From a market structure perspective, the activity underscores the close relationship between crypto cycles, energy markets, and financial hedging. The fact that several operators are combining asset sales with debt facilities and non-crypto revenue streams indicates a maturing sector that is learning to weather volatility by diversifying revenue and stabilizing capital expenditure. For builders and developers, the move toward AI-ready data centers signals opportunities to repurpose existing sites or accelerate new builds in power-rich regions, while for regulators, it raises considerations about grid reliability, energy pricing, and the environmental footprint of intensive compute operations.
What to watch next
- CleanSpark’s next quarterly and monthly updates to confirm ongoing production volumes, treasury changes, and any further capacity additions in Texas.
- Public disclosures from Riot Platforms, Bitdeer, and Core Scientific on their 2026 treasury strategy, financing arrangements, and any additional asset sales or hedging activities.
- The utilization and performance of Morgan Stanley’s $500 million facility at Core Scientific, including milestones for deploying AI/HPC workloads on new infrastructure.
- Industry-wide capacity additions beyond 300 MW Texas expansions and any regulatory developments affecting energy-intensive mining and data-center operations in ERCOT and other jurisdictions.

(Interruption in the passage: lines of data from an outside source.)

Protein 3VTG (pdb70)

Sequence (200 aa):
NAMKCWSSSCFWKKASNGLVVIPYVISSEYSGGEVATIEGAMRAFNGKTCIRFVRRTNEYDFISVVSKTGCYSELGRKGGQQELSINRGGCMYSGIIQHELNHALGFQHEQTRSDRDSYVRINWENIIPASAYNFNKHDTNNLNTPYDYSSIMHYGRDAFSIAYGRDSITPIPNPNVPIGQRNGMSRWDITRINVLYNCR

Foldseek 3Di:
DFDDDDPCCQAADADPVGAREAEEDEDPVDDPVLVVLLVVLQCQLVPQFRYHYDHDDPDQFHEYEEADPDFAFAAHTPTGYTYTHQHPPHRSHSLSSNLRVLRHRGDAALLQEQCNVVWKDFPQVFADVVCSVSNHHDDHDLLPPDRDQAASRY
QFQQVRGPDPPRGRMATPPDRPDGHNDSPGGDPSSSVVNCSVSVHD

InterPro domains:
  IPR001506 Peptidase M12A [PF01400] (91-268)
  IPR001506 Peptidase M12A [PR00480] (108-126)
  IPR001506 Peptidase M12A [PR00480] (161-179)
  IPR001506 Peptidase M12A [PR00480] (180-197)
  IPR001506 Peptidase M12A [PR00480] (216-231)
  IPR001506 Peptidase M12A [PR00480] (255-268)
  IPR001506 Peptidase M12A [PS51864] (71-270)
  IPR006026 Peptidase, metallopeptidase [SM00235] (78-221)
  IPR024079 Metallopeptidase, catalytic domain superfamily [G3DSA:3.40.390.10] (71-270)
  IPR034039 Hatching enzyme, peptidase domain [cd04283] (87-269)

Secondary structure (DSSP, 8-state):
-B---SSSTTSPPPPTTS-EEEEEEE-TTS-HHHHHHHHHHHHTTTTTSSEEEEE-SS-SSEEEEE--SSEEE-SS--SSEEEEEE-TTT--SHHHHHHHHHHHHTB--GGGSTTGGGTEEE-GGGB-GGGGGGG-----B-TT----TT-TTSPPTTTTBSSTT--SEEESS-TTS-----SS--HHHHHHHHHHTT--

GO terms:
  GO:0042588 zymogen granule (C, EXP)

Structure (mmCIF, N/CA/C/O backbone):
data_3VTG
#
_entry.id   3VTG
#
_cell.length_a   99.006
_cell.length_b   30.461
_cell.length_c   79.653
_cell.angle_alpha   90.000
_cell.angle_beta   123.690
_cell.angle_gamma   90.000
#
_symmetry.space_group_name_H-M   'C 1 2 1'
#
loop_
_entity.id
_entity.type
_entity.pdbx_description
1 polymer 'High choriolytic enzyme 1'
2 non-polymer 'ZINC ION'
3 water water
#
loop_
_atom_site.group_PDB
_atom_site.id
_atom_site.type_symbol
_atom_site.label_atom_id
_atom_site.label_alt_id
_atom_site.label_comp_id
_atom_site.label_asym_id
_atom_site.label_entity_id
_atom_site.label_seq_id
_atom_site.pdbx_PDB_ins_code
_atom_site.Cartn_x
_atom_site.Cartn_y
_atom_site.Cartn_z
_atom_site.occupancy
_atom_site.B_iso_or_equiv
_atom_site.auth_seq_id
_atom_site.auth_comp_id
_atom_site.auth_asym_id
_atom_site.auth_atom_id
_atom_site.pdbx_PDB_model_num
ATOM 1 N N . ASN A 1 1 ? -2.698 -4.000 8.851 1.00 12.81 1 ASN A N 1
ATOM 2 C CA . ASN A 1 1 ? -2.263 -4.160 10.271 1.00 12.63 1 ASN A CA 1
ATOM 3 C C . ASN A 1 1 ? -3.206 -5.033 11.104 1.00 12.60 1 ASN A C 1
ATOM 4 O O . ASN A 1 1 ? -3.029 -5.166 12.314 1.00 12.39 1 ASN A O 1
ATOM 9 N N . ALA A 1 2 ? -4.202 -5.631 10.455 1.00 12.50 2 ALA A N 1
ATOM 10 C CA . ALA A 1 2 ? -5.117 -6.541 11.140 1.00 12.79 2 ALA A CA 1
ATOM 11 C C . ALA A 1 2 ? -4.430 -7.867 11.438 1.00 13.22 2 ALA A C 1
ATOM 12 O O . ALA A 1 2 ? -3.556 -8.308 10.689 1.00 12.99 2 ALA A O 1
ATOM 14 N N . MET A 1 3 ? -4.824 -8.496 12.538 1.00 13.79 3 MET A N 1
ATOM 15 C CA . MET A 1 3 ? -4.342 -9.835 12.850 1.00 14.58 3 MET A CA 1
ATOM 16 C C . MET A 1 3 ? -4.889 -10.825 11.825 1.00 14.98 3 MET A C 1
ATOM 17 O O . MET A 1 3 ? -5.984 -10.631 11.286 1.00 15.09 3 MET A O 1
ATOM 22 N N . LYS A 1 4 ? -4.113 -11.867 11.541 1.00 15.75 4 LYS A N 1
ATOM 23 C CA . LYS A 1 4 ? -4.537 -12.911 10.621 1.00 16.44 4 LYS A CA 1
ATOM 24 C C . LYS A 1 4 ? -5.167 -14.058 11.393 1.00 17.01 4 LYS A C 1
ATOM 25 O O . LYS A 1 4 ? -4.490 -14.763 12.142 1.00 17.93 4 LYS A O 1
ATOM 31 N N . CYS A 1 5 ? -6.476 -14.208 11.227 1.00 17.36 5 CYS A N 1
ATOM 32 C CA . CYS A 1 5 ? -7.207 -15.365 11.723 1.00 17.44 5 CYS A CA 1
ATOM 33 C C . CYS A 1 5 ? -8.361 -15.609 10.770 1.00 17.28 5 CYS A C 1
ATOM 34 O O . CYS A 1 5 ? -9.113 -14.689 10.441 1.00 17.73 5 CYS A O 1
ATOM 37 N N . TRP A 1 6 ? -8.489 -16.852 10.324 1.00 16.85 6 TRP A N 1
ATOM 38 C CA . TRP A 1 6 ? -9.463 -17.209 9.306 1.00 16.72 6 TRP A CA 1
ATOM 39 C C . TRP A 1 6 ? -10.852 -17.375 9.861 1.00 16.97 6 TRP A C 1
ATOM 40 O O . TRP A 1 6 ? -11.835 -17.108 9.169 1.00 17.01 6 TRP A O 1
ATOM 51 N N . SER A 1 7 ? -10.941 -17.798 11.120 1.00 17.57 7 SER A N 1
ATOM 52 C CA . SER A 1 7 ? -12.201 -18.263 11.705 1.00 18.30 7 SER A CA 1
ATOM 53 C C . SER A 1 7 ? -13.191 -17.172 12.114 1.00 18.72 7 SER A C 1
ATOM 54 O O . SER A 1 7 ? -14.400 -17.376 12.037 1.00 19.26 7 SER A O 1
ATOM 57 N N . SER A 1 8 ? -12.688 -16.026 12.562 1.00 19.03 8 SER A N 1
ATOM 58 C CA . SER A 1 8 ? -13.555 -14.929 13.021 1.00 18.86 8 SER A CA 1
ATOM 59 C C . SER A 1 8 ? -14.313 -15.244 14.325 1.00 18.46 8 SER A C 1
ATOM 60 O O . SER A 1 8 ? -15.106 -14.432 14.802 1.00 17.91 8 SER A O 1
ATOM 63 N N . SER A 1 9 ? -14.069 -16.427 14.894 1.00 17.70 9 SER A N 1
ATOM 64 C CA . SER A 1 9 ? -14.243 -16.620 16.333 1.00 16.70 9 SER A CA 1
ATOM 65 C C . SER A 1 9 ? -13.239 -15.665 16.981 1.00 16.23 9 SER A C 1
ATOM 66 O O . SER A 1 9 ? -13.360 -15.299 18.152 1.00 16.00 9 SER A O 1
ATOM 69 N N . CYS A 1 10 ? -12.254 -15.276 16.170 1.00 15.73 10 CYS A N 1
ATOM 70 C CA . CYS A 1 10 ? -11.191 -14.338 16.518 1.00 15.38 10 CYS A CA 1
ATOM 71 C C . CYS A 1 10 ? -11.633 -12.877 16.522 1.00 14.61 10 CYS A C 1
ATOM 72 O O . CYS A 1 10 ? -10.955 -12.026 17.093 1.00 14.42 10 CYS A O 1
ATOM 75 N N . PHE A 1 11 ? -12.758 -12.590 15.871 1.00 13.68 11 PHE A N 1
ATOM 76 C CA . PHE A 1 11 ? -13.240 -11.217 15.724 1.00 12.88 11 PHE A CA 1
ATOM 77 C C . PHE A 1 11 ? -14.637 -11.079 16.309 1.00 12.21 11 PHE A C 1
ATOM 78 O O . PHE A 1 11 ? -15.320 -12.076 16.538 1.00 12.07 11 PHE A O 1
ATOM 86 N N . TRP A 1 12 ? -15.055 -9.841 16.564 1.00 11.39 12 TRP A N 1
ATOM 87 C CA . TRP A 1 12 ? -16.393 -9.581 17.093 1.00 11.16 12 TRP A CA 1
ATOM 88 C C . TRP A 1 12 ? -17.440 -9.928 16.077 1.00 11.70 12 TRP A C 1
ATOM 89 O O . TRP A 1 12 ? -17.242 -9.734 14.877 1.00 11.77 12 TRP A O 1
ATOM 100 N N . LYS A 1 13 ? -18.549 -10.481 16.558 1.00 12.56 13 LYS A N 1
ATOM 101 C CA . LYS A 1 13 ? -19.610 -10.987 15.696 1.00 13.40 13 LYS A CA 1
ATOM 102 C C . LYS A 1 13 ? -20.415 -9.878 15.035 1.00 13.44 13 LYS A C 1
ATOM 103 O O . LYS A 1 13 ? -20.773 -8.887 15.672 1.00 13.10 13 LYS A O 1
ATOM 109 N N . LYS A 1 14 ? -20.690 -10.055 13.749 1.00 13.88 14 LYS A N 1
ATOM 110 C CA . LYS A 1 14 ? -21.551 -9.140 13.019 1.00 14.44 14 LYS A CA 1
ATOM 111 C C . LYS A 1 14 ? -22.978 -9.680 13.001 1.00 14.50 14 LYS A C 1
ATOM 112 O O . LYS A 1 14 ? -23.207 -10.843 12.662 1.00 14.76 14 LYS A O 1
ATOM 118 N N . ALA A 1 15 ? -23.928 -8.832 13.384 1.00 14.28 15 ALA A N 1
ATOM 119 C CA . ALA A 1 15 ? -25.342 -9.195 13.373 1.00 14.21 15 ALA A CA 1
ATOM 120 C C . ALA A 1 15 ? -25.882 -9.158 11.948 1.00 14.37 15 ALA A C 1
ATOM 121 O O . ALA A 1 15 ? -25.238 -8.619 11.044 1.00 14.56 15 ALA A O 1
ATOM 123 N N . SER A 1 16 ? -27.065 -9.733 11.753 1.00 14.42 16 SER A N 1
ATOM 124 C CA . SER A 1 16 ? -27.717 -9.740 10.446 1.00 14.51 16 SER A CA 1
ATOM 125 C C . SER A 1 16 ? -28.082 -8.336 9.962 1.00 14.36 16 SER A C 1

- BTC price trajectories and macro liquidity conditions that influence mining profitability, treasury management, and investor sentiment toward mining equities and related ETFs.
Sources & verification
- CleanSpark February 2026 operational update detailing BTC production and treasury changes, including 13,363 BTC in treasury and 300 MW Texas campus expansion.
- ERCOT and Texas campus capacity information corroborating the 300 MW expansion and grid context.

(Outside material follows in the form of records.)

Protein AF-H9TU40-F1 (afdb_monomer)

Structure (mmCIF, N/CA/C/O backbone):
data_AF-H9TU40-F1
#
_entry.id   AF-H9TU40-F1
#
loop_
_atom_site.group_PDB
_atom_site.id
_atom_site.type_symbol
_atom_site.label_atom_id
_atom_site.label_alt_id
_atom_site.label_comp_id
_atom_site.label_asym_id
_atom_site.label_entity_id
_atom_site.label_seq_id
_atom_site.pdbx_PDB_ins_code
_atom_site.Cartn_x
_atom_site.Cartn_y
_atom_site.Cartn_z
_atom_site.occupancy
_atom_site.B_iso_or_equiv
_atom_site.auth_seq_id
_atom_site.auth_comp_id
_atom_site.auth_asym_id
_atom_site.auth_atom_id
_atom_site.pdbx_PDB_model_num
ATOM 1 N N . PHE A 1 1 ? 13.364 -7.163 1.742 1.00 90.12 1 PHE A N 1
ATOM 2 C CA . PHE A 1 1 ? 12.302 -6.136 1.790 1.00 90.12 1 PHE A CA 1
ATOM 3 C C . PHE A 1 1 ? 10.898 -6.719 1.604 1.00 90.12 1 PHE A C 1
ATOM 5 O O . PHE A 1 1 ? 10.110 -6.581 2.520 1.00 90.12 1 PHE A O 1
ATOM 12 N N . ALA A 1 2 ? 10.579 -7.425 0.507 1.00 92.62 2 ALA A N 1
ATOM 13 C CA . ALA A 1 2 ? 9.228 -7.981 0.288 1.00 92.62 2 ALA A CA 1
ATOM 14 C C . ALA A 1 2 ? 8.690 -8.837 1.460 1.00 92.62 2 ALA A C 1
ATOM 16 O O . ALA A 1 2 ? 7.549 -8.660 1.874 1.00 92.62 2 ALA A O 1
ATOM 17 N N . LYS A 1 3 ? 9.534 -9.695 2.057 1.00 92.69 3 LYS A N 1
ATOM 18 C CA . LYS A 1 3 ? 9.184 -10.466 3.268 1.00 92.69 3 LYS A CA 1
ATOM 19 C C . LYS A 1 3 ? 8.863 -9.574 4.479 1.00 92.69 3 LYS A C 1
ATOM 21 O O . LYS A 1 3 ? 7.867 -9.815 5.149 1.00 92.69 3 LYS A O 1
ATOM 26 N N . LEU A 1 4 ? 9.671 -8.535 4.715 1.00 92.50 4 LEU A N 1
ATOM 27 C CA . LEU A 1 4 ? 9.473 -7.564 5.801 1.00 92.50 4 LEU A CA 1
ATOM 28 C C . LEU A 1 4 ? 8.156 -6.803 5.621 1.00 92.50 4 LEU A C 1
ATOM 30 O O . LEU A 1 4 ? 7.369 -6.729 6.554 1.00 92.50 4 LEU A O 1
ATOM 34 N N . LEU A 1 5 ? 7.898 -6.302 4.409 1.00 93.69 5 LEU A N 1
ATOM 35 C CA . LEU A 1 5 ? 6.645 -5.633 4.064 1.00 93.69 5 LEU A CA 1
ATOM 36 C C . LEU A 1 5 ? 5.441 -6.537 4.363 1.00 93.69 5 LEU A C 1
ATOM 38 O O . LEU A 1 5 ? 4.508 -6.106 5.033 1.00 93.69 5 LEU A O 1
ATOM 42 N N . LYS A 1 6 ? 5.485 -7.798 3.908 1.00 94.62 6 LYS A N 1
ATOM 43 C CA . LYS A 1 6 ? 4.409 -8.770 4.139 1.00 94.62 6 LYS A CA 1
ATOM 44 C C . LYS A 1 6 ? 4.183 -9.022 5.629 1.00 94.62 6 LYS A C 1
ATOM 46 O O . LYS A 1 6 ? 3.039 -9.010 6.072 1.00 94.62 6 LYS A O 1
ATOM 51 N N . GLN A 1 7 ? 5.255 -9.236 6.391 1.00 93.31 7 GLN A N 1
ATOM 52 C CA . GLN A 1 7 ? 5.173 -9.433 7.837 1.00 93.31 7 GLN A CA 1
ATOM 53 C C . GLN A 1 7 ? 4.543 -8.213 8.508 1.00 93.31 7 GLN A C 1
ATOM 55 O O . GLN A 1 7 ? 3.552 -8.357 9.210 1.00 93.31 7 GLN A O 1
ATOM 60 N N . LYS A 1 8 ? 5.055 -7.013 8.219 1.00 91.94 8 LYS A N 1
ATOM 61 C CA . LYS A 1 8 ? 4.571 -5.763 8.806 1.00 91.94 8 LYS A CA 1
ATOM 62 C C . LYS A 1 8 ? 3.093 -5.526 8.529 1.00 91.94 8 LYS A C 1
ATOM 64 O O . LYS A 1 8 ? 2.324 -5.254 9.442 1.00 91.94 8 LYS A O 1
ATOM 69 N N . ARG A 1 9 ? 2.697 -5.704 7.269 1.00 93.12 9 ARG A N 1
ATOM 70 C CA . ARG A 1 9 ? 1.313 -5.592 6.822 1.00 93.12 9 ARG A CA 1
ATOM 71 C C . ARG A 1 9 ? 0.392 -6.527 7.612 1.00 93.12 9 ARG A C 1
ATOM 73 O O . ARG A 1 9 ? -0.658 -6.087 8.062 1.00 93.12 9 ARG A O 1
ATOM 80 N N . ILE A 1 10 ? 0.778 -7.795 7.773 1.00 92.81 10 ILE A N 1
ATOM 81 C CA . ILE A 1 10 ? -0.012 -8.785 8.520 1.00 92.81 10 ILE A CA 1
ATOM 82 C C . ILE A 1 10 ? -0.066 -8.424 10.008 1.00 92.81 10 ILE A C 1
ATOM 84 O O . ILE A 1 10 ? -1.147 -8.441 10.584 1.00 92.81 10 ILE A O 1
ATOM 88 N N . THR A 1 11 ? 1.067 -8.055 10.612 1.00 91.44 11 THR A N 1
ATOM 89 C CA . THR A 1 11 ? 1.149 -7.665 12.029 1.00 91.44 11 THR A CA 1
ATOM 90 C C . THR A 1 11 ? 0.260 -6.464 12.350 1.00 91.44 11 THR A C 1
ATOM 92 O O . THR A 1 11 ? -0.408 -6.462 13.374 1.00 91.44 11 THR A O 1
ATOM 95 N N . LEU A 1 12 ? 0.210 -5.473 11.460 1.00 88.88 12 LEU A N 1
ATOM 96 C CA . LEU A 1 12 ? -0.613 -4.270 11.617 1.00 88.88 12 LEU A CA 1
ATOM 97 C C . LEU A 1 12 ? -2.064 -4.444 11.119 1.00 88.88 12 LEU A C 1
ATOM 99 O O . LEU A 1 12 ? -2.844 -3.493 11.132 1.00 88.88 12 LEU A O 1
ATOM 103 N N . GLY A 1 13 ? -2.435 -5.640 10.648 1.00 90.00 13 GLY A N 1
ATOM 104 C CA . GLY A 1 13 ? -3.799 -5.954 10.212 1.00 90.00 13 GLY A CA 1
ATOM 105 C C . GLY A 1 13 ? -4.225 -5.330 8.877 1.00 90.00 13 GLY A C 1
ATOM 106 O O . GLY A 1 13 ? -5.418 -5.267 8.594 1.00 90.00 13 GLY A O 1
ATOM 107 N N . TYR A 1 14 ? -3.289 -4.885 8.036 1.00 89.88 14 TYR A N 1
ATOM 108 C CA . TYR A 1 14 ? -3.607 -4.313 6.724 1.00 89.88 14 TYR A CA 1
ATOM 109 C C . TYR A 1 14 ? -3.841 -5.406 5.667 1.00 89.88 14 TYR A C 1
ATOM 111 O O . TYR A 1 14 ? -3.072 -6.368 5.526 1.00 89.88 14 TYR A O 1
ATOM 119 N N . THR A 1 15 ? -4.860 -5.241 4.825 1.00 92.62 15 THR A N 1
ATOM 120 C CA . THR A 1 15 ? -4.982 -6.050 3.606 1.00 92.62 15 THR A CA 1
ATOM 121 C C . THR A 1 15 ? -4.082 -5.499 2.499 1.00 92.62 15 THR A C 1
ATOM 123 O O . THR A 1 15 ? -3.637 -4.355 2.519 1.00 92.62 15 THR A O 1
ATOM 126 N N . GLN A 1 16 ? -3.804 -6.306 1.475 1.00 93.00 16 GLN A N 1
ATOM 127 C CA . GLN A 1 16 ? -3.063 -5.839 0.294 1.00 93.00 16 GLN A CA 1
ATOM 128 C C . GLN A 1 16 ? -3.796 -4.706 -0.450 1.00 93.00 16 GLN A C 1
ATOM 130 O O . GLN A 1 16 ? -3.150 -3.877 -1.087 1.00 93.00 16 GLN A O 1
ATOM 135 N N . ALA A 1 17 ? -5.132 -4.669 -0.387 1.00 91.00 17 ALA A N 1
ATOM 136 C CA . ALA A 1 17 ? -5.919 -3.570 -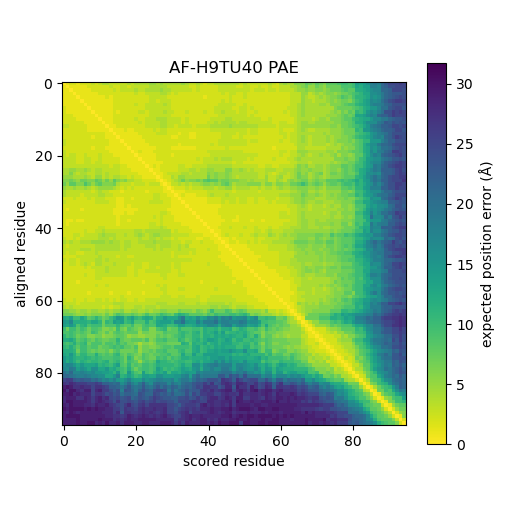0.935 1.00 91.00 17 ALA A CA 1
ATOM 137 C C . ALA A 1 17 ? -5.740 -2.293 -0.104 1.00 91.00 17 ALA A C 1
ATOM 139 O O . ALA A 1 17 ? -5.531 -1.231 -0.684 1.00 91.00 17 ALA A O 1
ATOM 140 N N . ASP A 1 18 ? -5.743 -2.416 1.226 1.00 91.06 18 ASP A N 1
ATOM 141 C CA . ASP A 1 18 ? -5.562 -1.286 2.141 1.00 91.06 18 ASP A CA 1
ATOM 142 C C . ASP A 1 18 ? -4.201 -0.625 1.950 1.00 91.06 18 ASP A C 1
ATOM 144 O O . ASP A 1 18 ? -4.136 0.594 1.833 1.00 91.06 18 ASP A O 1
ATOM 148 N N . VAL A 1 19 ? -3.128 -1.416 1.811 1.00 91.81 19 VAL A N 1
ATOM 149 C CA . VAL A 1 19 ? -1.791 -0.892 1.472 1.00 91.81 19 VAL A CA 1
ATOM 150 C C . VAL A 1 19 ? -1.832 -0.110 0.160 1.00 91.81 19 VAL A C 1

- Riot Platforms’ December 2025 sale of 1,818 BTC for about $161.6 million and holdings of 18,005 BTC as of Dec 31, plus 460 BTC produced in December.
- Bitdeer’s February 2026 liquidation of its entire corporate treasury and 189.8 BTC produced, plus 943.1 BTC sold from reserves.
- Core Scientific’s January 2026 sale of approximately 1,900 BTC for $175 million and the announcement of a $500 million Morgan Stanley facility to fund AI/HPC infrastructure.
- MARA Holdings’ balance-sheet context and public comments from Robert Samuels on X addressing treasury strategy.